- **Exercise prompt**
In the entries below, identify every line with the string "pLDDT" and copy it.

- **Data in this exercise**
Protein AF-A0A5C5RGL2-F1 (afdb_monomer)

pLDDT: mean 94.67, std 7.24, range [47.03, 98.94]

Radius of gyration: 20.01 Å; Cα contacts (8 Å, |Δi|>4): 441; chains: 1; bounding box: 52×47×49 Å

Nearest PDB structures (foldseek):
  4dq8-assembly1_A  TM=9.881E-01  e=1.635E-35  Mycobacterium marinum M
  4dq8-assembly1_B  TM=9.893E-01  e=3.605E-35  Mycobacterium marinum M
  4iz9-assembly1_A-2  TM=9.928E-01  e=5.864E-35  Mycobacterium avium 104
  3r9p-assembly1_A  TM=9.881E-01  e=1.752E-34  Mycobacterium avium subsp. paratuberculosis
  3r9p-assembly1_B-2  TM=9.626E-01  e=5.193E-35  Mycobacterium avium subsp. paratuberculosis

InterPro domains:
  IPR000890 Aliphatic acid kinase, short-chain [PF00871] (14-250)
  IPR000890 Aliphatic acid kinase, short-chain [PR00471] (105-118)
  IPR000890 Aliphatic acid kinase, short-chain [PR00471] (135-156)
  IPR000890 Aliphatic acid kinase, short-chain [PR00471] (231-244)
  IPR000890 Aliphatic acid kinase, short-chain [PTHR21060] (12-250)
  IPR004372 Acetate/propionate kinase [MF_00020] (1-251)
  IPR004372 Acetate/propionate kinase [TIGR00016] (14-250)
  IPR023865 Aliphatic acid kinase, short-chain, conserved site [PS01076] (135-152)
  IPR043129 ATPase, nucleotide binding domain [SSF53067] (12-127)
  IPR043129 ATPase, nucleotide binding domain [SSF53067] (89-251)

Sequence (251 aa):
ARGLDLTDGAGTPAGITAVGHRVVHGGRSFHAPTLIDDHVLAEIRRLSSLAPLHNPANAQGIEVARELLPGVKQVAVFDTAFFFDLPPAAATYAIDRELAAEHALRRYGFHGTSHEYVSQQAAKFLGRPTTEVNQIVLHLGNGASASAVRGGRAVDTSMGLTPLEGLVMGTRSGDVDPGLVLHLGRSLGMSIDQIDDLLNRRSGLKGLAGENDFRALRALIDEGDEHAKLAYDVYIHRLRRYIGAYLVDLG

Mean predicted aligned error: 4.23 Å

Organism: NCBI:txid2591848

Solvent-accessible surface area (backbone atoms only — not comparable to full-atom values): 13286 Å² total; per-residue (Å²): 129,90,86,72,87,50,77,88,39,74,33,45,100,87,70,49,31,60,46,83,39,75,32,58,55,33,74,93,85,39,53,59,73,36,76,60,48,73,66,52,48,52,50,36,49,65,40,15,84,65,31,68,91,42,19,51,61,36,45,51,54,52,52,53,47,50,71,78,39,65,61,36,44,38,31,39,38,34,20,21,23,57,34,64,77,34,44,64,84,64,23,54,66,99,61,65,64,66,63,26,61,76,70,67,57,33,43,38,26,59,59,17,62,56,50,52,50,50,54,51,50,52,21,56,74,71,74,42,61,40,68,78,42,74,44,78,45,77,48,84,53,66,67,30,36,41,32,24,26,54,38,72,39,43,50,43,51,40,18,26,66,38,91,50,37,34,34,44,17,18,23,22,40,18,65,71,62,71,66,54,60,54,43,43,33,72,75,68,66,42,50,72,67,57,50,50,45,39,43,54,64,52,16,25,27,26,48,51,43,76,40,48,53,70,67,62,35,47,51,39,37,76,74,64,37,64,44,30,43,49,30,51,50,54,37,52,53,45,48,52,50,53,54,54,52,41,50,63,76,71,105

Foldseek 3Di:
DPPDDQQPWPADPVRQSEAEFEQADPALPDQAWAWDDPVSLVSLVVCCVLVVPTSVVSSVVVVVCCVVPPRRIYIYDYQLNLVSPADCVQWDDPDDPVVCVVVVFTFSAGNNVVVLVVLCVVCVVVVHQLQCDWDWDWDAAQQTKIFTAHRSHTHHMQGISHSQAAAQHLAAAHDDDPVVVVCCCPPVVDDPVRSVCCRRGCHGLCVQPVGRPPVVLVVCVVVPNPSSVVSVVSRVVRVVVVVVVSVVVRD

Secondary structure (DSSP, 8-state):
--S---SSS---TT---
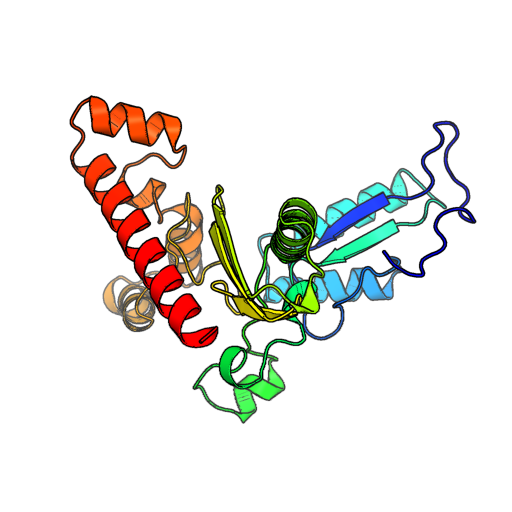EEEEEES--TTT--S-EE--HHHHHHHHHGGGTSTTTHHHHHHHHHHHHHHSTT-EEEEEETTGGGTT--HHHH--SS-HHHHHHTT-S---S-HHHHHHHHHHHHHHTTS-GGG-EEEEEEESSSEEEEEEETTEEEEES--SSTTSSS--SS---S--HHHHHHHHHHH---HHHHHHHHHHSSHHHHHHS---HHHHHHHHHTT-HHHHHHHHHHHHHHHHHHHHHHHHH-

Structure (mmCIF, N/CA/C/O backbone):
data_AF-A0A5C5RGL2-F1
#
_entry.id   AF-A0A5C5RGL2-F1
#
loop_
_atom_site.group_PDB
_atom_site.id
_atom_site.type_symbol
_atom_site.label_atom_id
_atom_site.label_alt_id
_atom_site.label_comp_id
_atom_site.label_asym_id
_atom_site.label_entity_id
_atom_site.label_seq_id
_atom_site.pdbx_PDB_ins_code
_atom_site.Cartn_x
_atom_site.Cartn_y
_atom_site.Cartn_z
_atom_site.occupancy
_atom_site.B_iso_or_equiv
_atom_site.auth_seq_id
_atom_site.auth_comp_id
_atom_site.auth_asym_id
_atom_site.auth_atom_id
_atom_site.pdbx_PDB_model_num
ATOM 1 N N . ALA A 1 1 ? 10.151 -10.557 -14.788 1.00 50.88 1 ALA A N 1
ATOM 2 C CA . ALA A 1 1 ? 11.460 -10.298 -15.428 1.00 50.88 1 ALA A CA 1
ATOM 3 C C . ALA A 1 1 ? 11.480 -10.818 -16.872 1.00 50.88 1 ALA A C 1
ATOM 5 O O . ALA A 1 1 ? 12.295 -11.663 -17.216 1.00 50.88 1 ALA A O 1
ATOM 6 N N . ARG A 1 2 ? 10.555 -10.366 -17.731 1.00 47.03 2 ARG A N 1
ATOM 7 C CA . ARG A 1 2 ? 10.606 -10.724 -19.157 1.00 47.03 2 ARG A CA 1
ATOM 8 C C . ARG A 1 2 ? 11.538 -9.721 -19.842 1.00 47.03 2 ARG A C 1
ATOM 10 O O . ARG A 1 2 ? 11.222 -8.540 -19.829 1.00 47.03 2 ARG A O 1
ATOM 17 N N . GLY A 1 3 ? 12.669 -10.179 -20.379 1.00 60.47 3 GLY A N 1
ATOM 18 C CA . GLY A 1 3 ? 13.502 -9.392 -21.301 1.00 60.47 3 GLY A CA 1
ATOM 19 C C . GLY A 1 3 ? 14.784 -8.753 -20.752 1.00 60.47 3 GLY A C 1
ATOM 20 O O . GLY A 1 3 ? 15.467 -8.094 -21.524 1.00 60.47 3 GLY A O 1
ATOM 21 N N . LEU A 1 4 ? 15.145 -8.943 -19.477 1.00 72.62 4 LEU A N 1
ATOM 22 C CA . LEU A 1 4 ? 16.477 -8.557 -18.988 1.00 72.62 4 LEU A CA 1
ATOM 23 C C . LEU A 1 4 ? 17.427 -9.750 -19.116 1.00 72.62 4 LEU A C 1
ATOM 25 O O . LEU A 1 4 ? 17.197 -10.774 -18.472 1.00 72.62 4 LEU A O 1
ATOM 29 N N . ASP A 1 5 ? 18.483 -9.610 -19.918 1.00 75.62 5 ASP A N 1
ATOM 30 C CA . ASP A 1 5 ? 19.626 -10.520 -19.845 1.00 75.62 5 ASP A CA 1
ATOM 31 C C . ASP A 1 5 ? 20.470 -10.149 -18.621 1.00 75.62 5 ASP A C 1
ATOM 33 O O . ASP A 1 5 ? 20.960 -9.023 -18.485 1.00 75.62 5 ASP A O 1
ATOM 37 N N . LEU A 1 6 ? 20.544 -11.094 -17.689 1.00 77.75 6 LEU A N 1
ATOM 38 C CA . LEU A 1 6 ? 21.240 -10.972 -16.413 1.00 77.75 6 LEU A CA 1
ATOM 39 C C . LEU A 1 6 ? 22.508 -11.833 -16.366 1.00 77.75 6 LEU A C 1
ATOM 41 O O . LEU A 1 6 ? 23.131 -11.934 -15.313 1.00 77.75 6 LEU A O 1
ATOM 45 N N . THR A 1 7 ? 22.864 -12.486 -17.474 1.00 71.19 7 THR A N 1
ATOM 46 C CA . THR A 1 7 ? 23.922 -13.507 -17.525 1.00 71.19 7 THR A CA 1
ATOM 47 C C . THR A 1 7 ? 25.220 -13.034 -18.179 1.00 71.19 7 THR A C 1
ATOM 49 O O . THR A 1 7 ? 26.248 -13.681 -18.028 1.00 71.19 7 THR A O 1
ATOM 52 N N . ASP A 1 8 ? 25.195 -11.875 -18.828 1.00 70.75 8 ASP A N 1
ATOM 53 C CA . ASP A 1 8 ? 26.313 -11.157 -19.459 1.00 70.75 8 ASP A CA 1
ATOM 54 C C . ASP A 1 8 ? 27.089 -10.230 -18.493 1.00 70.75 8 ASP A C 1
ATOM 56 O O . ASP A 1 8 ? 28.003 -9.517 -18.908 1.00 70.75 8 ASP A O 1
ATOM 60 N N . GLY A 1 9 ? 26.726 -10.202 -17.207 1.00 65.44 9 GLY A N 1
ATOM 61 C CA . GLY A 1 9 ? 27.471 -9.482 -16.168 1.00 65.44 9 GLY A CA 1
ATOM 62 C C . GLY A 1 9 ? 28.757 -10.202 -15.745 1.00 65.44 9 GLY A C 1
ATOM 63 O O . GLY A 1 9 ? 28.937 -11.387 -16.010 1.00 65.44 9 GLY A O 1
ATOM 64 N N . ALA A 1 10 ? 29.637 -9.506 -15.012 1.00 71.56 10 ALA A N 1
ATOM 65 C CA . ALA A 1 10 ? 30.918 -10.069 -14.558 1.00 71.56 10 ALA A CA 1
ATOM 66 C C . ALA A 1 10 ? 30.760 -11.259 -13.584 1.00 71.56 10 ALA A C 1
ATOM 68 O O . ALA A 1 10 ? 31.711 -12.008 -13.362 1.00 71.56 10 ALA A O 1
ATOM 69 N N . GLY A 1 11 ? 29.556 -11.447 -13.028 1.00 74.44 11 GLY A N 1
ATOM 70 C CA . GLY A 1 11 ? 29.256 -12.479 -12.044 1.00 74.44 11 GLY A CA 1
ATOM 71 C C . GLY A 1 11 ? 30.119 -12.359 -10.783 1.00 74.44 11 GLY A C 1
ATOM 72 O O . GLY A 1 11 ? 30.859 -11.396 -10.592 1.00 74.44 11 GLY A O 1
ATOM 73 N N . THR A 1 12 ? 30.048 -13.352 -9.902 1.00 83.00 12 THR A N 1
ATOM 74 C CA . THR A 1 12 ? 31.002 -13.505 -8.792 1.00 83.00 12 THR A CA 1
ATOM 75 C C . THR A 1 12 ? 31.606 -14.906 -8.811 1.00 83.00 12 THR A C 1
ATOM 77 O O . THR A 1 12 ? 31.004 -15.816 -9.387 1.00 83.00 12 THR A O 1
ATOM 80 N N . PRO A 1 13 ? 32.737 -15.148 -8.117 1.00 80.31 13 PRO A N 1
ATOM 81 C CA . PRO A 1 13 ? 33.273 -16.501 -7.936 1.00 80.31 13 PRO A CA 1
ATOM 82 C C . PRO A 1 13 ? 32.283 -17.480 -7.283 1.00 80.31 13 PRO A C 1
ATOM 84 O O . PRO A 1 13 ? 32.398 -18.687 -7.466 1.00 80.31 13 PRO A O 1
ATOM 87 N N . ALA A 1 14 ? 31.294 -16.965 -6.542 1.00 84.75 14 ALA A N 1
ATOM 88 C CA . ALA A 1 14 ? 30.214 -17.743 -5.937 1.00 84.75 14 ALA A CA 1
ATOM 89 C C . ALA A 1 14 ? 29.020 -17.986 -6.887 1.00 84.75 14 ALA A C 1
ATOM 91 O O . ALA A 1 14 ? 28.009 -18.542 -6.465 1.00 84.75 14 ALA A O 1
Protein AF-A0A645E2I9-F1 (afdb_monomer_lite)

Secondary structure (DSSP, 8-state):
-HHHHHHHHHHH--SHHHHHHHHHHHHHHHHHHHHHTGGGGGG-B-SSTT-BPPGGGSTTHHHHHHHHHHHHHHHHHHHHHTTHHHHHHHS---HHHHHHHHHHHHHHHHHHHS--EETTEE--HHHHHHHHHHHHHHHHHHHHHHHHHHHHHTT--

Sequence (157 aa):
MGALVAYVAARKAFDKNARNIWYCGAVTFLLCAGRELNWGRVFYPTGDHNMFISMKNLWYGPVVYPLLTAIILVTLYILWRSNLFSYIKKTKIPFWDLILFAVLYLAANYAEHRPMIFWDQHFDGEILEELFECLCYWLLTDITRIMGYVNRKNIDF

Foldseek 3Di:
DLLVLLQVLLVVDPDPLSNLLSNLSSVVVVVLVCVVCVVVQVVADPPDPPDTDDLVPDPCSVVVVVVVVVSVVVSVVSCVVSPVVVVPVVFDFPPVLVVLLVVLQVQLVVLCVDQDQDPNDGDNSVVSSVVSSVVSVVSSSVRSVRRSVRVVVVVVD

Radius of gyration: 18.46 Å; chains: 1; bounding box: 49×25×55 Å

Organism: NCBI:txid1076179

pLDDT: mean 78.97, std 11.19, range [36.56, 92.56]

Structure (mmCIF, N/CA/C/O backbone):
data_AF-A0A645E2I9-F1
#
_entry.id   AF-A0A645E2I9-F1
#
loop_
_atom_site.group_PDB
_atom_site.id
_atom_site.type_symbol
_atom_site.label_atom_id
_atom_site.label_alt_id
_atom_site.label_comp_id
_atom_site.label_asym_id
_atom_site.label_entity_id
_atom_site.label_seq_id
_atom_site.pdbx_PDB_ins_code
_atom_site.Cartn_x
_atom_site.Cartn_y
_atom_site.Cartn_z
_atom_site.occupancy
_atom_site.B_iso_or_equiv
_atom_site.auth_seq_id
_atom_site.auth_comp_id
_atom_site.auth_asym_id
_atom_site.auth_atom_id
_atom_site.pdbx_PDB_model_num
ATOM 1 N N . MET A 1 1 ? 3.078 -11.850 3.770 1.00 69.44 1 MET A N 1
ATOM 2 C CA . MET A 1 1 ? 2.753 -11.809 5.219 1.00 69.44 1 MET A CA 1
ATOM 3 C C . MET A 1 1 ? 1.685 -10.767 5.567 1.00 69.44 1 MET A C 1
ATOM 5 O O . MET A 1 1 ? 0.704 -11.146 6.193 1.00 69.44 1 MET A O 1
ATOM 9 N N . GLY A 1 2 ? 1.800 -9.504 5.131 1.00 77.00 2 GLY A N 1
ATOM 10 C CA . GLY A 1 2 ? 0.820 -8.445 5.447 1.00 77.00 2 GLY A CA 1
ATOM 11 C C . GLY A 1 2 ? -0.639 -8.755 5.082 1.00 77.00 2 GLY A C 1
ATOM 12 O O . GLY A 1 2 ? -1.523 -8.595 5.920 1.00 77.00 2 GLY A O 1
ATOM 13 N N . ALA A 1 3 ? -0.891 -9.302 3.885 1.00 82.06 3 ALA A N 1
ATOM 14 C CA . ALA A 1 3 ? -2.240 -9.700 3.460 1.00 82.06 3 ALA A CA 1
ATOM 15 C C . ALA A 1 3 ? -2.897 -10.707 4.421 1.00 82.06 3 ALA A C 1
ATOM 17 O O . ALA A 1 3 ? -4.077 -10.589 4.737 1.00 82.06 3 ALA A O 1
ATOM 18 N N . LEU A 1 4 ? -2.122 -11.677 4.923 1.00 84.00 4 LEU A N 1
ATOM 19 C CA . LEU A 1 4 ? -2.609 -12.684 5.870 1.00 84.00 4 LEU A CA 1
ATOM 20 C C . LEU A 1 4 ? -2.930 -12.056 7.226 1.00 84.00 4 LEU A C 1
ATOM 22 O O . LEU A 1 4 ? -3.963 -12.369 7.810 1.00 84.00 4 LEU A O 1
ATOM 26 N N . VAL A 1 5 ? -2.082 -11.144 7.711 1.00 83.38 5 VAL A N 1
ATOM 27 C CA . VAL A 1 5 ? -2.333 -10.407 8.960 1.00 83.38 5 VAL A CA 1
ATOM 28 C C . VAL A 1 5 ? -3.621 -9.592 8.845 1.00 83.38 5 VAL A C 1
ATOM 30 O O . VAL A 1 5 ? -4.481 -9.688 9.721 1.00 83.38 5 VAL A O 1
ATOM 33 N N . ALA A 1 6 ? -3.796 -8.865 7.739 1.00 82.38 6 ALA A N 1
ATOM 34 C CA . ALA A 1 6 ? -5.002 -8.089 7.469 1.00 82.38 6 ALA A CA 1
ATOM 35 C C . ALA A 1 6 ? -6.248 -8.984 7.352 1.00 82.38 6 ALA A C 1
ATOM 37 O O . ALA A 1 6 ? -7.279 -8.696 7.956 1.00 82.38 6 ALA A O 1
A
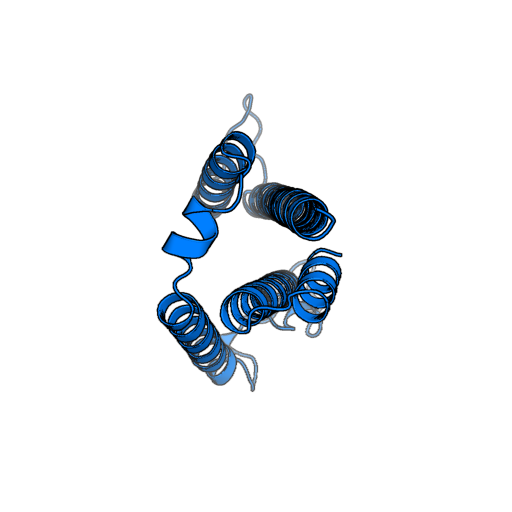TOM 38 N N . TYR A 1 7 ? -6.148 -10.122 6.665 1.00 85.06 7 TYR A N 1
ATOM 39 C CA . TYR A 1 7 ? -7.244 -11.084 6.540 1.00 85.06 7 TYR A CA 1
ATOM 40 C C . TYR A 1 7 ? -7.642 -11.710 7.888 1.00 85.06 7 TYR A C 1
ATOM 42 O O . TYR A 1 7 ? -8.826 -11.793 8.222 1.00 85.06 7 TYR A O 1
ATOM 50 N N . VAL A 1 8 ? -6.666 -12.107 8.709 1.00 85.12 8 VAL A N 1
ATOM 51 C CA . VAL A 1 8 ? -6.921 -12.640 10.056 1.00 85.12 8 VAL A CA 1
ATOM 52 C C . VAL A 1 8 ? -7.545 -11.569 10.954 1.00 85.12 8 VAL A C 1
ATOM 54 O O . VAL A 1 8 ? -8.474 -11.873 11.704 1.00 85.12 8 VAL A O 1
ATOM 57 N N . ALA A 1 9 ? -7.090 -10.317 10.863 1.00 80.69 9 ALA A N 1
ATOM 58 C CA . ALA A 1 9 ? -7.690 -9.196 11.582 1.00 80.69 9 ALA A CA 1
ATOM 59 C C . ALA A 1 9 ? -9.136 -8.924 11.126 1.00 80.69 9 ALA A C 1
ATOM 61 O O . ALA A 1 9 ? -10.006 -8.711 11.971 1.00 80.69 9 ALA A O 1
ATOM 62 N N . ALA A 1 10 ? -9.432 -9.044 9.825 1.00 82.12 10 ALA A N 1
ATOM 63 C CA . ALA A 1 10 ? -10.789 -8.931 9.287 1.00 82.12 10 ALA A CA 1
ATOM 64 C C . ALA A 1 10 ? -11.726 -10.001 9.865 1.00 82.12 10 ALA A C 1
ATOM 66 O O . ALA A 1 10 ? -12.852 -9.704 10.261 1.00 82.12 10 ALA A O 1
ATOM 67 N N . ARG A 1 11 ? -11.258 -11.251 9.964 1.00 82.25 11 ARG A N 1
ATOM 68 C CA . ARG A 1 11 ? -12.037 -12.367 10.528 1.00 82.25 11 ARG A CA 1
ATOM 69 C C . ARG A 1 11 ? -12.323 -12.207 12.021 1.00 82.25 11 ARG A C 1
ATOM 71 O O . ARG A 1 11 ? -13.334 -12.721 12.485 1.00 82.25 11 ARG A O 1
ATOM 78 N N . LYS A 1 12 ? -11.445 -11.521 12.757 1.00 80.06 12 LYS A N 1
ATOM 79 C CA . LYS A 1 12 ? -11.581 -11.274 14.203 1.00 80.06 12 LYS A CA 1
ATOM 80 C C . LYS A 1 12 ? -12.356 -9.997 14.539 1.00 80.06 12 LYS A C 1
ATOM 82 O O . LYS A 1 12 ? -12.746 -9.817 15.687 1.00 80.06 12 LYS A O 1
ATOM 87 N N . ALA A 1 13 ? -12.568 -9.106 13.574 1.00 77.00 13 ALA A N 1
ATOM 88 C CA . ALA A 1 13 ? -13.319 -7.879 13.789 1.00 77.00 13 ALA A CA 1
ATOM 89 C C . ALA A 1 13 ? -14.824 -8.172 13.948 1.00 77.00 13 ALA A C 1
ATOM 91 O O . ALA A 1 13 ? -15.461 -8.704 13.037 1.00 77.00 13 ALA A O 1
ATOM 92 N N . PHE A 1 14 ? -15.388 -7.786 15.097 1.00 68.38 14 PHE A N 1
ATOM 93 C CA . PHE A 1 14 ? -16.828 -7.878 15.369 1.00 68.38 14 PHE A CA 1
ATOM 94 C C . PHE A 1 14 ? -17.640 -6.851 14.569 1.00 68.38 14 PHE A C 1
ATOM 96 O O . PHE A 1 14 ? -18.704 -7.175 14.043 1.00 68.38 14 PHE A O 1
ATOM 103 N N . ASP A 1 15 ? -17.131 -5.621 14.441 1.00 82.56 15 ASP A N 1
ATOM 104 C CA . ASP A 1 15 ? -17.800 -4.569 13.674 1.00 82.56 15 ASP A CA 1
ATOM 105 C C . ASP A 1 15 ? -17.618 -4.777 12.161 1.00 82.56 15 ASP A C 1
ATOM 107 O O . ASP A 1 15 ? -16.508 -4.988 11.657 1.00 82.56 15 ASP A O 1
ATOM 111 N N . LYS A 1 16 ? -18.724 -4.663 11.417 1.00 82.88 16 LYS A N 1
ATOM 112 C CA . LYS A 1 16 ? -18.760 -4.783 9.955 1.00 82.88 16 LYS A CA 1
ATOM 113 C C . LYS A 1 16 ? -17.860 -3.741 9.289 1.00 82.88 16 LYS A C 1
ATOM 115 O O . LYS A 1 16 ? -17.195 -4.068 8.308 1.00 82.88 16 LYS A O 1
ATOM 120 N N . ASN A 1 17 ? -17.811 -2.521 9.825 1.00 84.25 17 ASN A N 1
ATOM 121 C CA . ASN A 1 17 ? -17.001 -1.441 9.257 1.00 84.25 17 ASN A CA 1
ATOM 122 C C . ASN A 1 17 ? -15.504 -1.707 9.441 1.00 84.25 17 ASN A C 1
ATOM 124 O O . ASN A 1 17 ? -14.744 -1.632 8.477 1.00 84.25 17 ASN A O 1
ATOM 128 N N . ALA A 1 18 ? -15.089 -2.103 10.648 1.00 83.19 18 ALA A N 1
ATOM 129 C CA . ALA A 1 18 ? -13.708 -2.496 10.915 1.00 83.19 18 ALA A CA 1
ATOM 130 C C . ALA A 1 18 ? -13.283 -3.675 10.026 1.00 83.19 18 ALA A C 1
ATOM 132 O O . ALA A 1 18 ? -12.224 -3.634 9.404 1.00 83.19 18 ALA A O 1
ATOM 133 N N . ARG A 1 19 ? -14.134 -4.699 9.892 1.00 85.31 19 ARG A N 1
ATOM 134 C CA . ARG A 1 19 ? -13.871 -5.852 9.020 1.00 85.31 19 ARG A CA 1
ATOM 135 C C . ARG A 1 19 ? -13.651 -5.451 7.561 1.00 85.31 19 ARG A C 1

- **Solution for this problem**
pLDDT: mean 94.67, std 7.24, range [47.03, 98.94]
pLDDT: mean 78.97, std 11.19, range [36.56, 92.56]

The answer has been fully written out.